Source records ▸

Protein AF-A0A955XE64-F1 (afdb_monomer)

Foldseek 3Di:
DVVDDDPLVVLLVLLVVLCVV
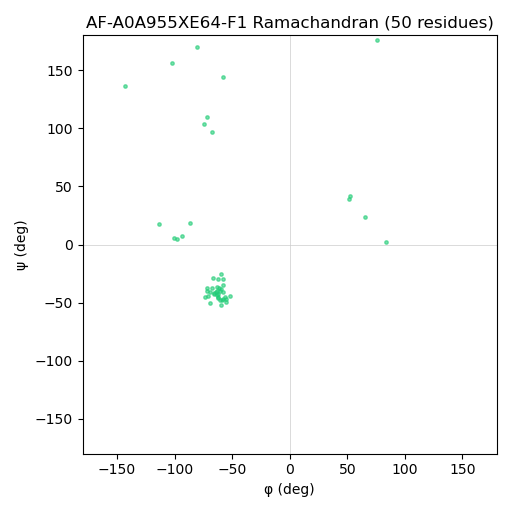VVNPQCSSCVVVVHHSVVSVVSCVVNVVDDD

pLDDT: mean 93.3, std 8.96, range [49.66, 98.0]

Mean predicted aligned error: 3.28 Å

Secondary structure (DSSP, 8-state):
-TT---HHHHHHHHHHHHHHHTTT-HHHHHHHTT--HHHHHHHHHHTT----

Nearest PDB structures (foldseek):
  1etk-assembly1_A  TM=9.351E-01  e=1.169E-02  Escherichia coli
  1fip-assembly1_B  TM=8.868E-01  e=8.523E-03  Escherichia coli
  1ety-assembly1_B  TM=8.512E-01  e=7.052E-03  Escherichia coli
  1etw-assembly1_A  TM=9.367E-01  e=2.493E-02  Escherichia coli
  4l5e-assembly1_A-2  TM=9.346E-01  e=4.401E-02  Aquifex aeolicus VF5

Structure (mmCIF, N/CA/C/O backbone):
data_AF-A0A955XE64-F1
#
_entry.id   AF-A0A955XE64-F1
#
loop_
_atom_site.group_PDB
_atom_site.id
_atom_site.type_symbol
_atom_site.label_atom_id
_atom_site.label_alt_id
_atom_site.label_comp_id
_atom_site.label_asym_id
_atom_site.label_entity_id
_atom_site.label_seq_id
_atom_site.pdbx_PDB_ins_code
_atom_site.Cartn_x
_atom_site.Cartn_y
_atom_site.Cartn_z
_atom_site.occupancy
_atom_site.B_iso_or_equiv
_atom_site.auth_seq_id
_atom_site.auth_comp_id
_atom_site.auth_asym_id
_atom_site.auth_atom_id
_atom_site.pdbx_PDB_model_num
ATOM 1 N N . PRO A 1 1 ? 4.401 -16.457 -15.816 1.00 73.25 1 PRO A N 1
ATOM 2 C CA . PRO A 1 1 ? 3.779 -16.532 -17.163 1.00 73.25 1 PRO A CA 1
ATOM 3 C C . PRO A 1 1 ? 4.852 -16.604 -18.251 1.00 73.25 1 PRO A C 1
ATOM 5 O O . PRO A 1 1 ? 5.926 -16.043 -18.062 1.00 73.25 1 PRO A O 1
ATOM 8 N N . THR A 1 2 ? 4.555 -17.265 -19.371 1.00 80.94 2 THR A N 1
ATOM 9 C CA . THR A 1 2 ? 5.462 -17.435 -20.524 1.00 80.94 2 THR A CA 1
ATOM 10 C C . THR A 1 2 ? 5.899 -16.110 -21.159 1.00 80.94 2 THR A C 1
ATOM 12 O O . THR A 1 2 ? 6.988 -16.047 -21.710 1.00 80.94 2 THR A O 1
ATOM 15 N N . ALA A 1 3 ? 5.098 -15.046 -21.023 1.00 87.12 3 ALA A N 1
ATOM 16 C CA . ALA A 1 3 ? 5.409 -13.690 -21.498 1.00 87.12 3 ALA A CA 1
ATOM 17 C C . ALA A 1 3 ? 5.917 -12.732 -20.395 1.00 87.12 3 ALA A C 1
ATOM 19 O O . ALA A 1 3 ? 6.082 -11.541 -20.640 1.00 87.12 3 ALA A O 1
ATOM 20 N N . GLY A 1 4 ? 6.140 -13.225 -19.171 1.00 90.25 4 GLY A N 1
ATOM 21 C CA . GLY A 1 4 ? 6.434 -12.378 -18.011 1.00 90.25 4 GLY A CA 1
ATOM 22 C C . GLY A 1 4 ? 5.198 -11.666 -17.446 1.00 90.25 4 GLY A C 1
ATOM 23 O O . GLY A 1 4 ? 4.078 -11.826 -17.932 1.00 90.25 4 GLY A O 1
ATOM 24 N N . VAL A 1 5 ? 5.390 -10.943 -16.346 1.00 93.19 5 VAL A N 1
ATOM 25 C CA . VAL A 1 5 ? 4.388 -10.049 -15.756 1.00 93.19 5 VAL A CA 1
ATOM 26 C C . VAL A 1 5 ? 5.109 -8.828 -15.215 1.00 93.19 5 VAL A C 1
ATOM 28 O O . VAL A 1 5 ? 6.147 -8.960 -14.567 1.00 93.19 5 VAL A O 1
ATOM 31 N N . ASP A 1 6 ? 4.549 -7.653 -15.471 1.00
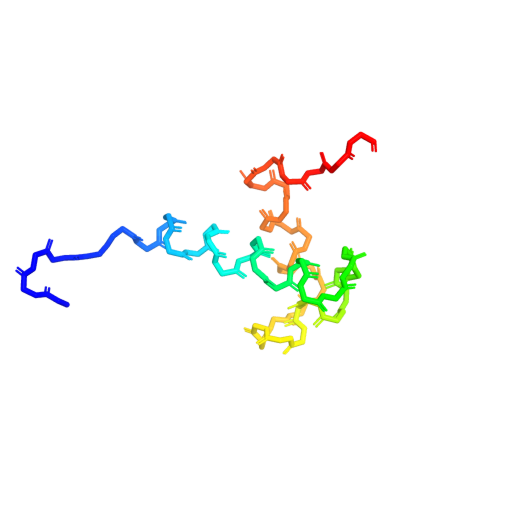 95.12 6 ASP A N 1
ATOM 32 C CA . ASP A 1 6 ? 4.966 -6.444 -14.779 1.00 95.12 6 ASP A CA 1
ATOM 33 C C . ASP A 1 6 ? 4.403 -6.490 -13.353 1.00 95.12 6 ASP A C 1
ATOM 35 O O . ASP A 1 6 ? 3.199 -6.331 -13.122 1.00 95.12 6 ASP A O 1
ATOM 39 N N . LEU A 1 7 ? 5.281 -6.791 -12.396 1.00 95.00 7 LEU A N 1
ATOM 40 C CA . LEU A 1 7 ? 4.913 -6.892 -10.988 1.00 95.00 7 LEU A CA 1
ATOM 41 C C . LEU A 1 7 ? 4.489 -5.542 -10.408 1.00 95.00 7 LEU A C 1
ATOM 43 O O . LEU A 1 7 ? 3.661 -5.521 -9.500 1.00 95.00 7 LEU A O 1
ATOM 47 N N . GLU A 1 8 ? 5.015 -4.433 -10.925 1.00 95.50 8 GLU A N 1
ATOM 48 C CA . GLU A 1 8 ? 4.675 -3.098 -10.448 1.00 95.50 8 GLU A CA 1
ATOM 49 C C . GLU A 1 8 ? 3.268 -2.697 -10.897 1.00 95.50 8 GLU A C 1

Task ▸ Each line from the one containing "ATOM 28 O O" to the final line of the data must be printed exactly, both included, with nothing else and no pictures.

Exercise answer ▸
ATOM 28 O O . VAL A 1 5 ? 6.147 -8.960 -14.567 1.00 93.19 5 VAL A O 1
ATOM 31 N N . ASP A 1 6 ? 4.549 -7.653 -15.471 1.00
 95.12 6 ASP A N 1
ATOM 32 C CA . ASP A 1 6 ? 4.966 -6.444 -14.779 1.00 95.12 6 ASP A CA 1
ATOM 33 C C . ASP A 1 6 ? 4.403 -6.490 -13.353 1.00 95.12 6 ASP A C 1
ATOM 35 O O . ASP A 1 6 ? 3.199 -6.331 -13.122 1.00 95.12 6 ASP A O 1
ATOM 39 N N . LEU A 1 7 ? 5.281 -6.791 -12.396 1.00 95.00 7 LEU A N 1
ATOM 40 C CA . LEU A 1 7 ? 4.913 -6.892 -10.988 1.00 95.00 7 LEU A CA 1
ATOM 41 C C . LEU A 1 7 ? 4.489 -5.542 -10.408 1.00 95.00 7 LEU A C 1
ATOM 43 O O . LEU A 1 7 ? 3.661 -5.521 -9.500 1.00 95.00 7 LEU A O 1
ATOM 47 N N . GLU A 1 8 ? 5.015 -4.433 -10.925 1.00 95.50 8 GLU A N 1
ATOM 48 C CA . GLU A 1 8 ? 4.675 -3.098 -10.448 1.00 95.50 8 GLU A CA 1
ATOM 49 C C . GLU A 1 8 ? 3.268 -2.697 -10.897 1.00 95.50 8 GLU A C 1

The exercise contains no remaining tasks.